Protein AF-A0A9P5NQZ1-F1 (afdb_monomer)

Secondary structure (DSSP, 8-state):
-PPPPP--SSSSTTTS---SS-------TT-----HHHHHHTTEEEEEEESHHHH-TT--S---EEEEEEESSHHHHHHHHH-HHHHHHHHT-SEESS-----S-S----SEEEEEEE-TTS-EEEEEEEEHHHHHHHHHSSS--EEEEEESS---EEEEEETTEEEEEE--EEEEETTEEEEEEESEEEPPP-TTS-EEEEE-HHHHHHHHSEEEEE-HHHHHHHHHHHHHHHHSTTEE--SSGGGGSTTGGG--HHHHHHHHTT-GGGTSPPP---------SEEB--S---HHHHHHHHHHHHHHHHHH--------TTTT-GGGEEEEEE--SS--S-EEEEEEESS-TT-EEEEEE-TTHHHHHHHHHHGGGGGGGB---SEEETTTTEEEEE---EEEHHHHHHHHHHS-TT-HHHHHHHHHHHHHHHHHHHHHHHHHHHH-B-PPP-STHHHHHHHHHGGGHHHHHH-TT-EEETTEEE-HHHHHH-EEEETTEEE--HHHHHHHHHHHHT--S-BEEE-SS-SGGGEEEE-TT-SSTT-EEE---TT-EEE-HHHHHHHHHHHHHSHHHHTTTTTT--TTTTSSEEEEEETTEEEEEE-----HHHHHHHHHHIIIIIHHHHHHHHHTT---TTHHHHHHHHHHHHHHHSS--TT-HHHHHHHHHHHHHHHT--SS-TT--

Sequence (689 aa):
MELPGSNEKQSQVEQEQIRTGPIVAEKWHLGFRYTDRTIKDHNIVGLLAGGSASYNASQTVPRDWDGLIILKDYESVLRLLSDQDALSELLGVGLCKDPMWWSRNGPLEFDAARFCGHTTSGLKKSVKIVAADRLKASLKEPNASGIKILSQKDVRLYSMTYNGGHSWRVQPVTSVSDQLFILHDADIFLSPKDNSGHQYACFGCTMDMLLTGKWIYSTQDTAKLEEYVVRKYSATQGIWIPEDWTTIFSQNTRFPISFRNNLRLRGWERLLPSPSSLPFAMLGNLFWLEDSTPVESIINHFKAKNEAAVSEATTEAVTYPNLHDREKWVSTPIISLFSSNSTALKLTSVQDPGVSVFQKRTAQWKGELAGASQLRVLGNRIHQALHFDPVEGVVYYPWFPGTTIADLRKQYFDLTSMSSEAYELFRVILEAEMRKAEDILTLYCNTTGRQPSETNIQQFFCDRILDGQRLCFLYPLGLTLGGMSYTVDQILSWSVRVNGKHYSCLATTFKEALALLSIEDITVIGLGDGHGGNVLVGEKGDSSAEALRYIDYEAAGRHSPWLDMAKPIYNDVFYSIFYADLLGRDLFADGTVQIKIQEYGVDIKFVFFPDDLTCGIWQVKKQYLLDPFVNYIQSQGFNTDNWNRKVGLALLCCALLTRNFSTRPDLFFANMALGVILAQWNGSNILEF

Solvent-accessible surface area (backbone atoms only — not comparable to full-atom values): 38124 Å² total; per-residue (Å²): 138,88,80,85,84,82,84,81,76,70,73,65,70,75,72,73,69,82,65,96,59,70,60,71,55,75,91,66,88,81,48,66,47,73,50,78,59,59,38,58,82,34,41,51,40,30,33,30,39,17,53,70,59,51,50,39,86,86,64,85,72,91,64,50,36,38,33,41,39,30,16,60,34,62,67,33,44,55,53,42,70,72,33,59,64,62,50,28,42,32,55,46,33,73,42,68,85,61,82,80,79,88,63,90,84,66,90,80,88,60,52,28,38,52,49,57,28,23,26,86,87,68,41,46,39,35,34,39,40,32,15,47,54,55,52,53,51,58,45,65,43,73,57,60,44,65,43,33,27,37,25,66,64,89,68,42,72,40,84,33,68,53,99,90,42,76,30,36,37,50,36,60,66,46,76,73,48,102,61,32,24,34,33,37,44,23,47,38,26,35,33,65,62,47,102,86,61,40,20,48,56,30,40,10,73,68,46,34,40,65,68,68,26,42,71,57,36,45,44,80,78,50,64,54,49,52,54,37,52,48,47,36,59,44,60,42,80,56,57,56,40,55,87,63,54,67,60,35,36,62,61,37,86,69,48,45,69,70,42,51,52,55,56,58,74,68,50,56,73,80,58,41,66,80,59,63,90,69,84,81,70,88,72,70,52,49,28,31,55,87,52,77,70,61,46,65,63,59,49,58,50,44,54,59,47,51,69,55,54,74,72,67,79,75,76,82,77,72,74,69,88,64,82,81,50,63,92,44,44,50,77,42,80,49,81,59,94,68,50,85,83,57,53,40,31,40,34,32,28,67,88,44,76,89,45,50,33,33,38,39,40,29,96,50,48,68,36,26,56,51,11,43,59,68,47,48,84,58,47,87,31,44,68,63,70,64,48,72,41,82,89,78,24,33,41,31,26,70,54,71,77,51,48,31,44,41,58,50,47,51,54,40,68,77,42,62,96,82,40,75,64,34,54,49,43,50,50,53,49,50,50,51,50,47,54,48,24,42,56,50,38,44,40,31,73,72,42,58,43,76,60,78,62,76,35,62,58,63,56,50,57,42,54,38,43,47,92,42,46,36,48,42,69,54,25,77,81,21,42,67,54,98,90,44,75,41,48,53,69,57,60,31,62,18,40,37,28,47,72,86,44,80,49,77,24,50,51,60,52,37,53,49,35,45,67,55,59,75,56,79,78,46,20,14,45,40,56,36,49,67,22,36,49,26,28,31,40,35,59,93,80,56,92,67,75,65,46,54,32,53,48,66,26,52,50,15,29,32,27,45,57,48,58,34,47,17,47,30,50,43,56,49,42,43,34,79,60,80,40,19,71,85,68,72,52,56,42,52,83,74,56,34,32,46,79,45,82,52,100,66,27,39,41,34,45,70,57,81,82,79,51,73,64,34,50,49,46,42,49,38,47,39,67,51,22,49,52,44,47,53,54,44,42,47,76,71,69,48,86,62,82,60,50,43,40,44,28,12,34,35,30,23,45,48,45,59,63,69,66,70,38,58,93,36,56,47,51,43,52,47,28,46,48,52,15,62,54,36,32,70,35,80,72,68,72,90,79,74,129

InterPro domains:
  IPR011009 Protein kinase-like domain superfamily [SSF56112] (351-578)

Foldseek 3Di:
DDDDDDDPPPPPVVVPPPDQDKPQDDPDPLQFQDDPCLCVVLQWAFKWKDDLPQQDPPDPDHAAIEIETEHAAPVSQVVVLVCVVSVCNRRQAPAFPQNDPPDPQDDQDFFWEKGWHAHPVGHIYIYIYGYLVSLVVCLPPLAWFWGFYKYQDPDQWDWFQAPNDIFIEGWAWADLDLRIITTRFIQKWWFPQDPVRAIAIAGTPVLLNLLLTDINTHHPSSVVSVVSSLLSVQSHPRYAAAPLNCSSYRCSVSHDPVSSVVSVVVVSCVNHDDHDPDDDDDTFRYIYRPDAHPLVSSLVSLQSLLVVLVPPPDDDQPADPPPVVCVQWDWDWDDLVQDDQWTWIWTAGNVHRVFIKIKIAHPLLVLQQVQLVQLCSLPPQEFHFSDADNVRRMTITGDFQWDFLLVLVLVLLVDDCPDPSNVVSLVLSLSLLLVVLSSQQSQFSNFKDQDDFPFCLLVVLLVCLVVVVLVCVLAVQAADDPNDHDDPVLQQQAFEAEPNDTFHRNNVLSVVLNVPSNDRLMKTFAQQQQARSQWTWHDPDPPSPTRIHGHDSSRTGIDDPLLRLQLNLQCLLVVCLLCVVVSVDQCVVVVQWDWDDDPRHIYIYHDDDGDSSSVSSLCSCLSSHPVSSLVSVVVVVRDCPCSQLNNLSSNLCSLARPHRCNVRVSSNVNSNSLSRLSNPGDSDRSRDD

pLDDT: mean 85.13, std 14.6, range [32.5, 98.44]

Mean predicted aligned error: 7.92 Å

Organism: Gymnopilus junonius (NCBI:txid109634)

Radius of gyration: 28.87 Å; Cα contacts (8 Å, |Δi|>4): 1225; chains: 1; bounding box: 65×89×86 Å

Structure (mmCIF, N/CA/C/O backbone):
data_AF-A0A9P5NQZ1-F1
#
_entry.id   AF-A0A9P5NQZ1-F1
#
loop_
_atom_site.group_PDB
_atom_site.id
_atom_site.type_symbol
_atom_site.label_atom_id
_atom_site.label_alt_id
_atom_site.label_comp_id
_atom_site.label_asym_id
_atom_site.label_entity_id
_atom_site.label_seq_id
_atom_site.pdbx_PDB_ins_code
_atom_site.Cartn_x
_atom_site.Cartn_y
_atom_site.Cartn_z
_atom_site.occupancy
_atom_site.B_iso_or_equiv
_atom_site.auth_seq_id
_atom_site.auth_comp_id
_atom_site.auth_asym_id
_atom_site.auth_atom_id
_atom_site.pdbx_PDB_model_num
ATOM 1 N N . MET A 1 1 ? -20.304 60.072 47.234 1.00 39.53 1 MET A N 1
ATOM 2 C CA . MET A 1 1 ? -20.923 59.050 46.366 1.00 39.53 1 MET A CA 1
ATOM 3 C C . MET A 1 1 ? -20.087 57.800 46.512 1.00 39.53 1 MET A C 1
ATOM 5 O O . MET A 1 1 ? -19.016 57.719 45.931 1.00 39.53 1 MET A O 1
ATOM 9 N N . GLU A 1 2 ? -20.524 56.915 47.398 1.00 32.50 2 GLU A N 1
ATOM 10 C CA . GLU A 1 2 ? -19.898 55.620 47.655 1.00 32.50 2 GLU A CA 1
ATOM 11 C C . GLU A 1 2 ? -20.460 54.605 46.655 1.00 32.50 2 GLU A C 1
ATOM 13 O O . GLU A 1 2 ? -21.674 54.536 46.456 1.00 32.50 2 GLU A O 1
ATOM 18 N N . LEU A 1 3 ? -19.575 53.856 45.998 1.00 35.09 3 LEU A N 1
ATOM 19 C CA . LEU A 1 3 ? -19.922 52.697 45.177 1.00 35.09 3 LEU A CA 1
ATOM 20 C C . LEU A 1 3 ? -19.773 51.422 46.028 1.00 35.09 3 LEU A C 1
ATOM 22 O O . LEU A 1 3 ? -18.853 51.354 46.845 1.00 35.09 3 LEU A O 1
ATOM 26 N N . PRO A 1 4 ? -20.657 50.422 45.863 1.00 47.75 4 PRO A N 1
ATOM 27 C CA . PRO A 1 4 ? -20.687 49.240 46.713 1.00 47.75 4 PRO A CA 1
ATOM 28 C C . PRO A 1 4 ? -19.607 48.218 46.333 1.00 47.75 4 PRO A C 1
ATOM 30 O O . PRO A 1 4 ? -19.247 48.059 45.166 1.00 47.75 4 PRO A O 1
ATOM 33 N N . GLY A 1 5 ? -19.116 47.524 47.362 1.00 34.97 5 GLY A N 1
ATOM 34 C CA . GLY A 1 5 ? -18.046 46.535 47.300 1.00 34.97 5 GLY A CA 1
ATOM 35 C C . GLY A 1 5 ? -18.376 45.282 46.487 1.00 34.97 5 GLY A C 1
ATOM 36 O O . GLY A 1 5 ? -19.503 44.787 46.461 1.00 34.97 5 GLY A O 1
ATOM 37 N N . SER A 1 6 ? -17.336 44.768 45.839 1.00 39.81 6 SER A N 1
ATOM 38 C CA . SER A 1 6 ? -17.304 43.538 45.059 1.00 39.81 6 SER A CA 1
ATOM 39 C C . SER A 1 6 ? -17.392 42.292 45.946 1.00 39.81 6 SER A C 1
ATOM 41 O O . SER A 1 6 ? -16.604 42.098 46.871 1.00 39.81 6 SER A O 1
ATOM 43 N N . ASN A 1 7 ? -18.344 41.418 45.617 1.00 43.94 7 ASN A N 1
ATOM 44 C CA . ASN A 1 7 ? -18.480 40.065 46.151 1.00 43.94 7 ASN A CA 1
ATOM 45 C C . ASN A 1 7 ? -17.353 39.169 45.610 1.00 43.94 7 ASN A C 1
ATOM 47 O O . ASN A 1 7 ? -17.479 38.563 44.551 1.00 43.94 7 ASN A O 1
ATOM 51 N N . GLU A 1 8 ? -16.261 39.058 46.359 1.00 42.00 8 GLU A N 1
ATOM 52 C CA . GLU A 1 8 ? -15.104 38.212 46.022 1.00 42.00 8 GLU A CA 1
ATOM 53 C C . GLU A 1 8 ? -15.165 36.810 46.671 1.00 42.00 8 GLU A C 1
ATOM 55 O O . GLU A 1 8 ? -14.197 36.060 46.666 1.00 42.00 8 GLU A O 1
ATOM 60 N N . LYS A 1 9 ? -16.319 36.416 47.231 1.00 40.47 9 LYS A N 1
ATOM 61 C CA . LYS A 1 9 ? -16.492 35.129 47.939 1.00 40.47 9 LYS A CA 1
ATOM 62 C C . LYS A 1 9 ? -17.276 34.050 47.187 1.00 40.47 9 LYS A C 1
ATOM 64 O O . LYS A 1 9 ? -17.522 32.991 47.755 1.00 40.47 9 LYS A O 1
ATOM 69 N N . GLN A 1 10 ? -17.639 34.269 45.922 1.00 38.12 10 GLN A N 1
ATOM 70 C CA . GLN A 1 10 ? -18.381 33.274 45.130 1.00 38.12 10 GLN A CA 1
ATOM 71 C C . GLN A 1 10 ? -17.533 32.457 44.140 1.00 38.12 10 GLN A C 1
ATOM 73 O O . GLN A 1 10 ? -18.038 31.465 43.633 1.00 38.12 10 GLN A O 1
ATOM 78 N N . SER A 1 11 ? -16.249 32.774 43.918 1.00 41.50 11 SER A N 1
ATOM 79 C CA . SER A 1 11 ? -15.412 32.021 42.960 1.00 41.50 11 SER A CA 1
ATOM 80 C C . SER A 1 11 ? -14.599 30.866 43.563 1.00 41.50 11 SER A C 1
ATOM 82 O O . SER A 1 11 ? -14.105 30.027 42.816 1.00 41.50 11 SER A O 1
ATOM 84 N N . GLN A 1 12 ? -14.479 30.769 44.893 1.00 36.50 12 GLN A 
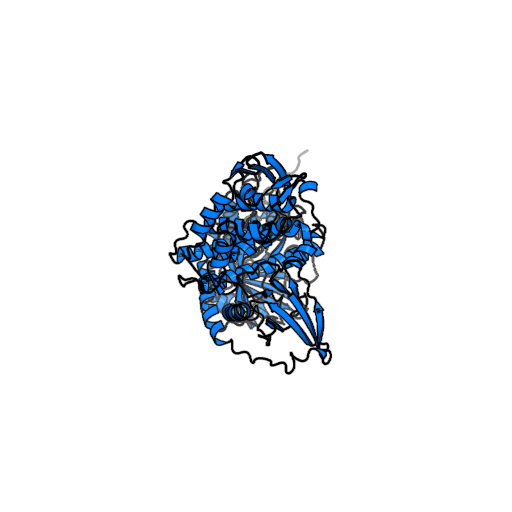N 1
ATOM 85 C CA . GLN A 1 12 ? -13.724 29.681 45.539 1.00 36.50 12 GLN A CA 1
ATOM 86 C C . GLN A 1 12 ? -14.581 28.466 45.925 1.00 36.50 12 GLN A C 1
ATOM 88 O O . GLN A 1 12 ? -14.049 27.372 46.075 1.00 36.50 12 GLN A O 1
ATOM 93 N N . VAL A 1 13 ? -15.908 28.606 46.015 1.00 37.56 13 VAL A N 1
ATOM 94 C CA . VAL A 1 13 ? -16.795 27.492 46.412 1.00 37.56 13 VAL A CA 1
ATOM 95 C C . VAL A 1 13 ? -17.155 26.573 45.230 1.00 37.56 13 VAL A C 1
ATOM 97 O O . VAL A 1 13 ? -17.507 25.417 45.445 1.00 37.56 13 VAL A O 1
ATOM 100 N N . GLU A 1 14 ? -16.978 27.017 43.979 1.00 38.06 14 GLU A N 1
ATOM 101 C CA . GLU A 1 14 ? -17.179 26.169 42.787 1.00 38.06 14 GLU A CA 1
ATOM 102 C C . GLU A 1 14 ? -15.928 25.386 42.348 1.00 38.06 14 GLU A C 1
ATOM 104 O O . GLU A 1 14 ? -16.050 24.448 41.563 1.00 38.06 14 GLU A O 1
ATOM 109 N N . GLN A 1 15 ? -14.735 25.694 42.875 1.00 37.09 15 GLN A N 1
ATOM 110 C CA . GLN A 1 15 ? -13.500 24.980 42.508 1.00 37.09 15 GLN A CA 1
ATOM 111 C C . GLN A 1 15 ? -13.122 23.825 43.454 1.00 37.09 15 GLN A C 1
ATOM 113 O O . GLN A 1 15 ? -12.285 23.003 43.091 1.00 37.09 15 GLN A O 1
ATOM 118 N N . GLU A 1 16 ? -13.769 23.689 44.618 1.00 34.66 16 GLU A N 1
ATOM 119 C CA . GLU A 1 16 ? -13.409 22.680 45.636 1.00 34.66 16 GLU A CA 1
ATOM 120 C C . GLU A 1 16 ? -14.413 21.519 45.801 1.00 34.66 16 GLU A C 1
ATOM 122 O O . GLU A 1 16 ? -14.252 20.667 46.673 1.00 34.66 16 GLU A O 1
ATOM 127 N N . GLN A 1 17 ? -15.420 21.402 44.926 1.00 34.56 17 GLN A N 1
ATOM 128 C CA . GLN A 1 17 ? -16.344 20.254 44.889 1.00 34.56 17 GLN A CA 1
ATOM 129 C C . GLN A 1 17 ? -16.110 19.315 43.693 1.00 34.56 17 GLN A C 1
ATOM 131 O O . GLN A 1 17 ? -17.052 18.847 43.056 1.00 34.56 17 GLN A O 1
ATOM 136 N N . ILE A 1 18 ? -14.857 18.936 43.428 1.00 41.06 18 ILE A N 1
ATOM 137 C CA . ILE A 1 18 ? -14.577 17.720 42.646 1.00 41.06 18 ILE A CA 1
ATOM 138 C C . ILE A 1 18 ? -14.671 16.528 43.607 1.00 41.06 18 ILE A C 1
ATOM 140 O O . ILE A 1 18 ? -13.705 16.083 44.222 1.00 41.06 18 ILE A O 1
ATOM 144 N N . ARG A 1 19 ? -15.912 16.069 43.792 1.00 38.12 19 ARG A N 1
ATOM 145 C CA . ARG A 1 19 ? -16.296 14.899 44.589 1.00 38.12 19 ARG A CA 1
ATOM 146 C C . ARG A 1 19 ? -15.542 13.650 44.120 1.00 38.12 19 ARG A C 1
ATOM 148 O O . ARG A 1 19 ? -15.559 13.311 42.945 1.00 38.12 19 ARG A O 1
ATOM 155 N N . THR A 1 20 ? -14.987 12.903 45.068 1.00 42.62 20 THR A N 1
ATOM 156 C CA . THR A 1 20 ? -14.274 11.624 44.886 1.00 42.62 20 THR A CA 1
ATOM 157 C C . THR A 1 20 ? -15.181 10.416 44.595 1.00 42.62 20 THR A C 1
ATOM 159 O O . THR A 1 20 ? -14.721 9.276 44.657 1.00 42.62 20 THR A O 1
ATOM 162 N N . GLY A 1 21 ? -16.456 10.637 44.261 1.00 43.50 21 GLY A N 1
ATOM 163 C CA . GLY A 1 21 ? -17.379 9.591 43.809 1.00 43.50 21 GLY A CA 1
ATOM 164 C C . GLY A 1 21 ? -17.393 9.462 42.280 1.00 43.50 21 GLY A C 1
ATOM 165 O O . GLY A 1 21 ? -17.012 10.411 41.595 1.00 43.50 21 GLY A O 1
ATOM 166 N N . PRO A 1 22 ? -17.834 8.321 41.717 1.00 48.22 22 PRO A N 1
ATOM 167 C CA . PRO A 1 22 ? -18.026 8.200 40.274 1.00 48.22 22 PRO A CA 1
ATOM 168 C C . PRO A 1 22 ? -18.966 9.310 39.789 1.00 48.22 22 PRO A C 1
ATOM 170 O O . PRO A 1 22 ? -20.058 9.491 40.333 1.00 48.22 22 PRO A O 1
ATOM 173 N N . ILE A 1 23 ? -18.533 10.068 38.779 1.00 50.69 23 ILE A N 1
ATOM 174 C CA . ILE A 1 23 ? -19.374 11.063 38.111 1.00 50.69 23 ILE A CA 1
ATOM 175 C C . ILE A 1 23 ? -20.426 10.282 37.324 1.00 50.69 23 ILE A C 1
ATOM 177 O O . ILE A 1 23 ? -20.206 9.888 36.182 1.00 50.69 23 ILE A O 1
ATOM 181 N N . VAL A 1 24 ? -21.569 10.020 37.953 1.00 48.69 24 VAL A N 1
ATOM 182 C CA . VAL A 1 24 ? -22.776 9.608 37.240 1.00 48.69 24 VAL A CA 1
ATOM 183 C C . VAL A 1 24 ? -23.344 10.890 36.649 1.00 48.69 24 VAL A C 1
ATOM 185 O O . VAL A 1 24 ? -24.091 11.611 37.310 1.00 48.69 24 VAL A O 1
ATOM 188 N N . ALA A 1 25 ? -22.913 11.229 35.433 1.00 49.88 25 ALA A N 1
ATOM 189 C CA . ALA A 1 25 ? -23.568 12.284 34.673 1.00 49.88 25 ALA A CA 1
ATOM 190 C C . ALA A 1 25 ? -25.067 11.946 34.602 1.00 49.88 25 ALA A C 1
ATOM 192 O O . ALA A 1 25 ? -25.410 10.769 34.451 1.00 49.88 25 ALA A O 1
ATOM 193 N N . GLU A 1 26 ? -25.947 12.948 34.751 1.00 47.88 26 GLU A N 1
⁂
Find "ATOM 11 C C" in the entries above and copy that whole line exactly, then each line after it through the line that contains "ATOM 22 O O".

ATOM 11 C C . GLU A 1 2 ? -20.460 54.605 46.655 1.00 32.50 2 GLU A C 1
ATOM 13 O O . GLU A 1 2 ? -21.674 54.536 46.456 1.00 32.50 2 GLU A O 1
ATOM 18 N N . LEU A 1 3 ? -19.575 53.856 45.998 1.00 35.09 3 LEU A N 1
ATOM 19 C CA . LEU A 1 3 ? -19.922 52.697 45.177 1.00 35.09 3 LEU A CA 1
ATOM 20 C C . LEU A 1 3 ? -19.773 51.422 46.028 1.00 35.09 3 LEU A C 1
ATOM 22 O O . LEU A 1 3 ? -18.853 51.354 46.845 1.00 35.09 3 LEU A O 1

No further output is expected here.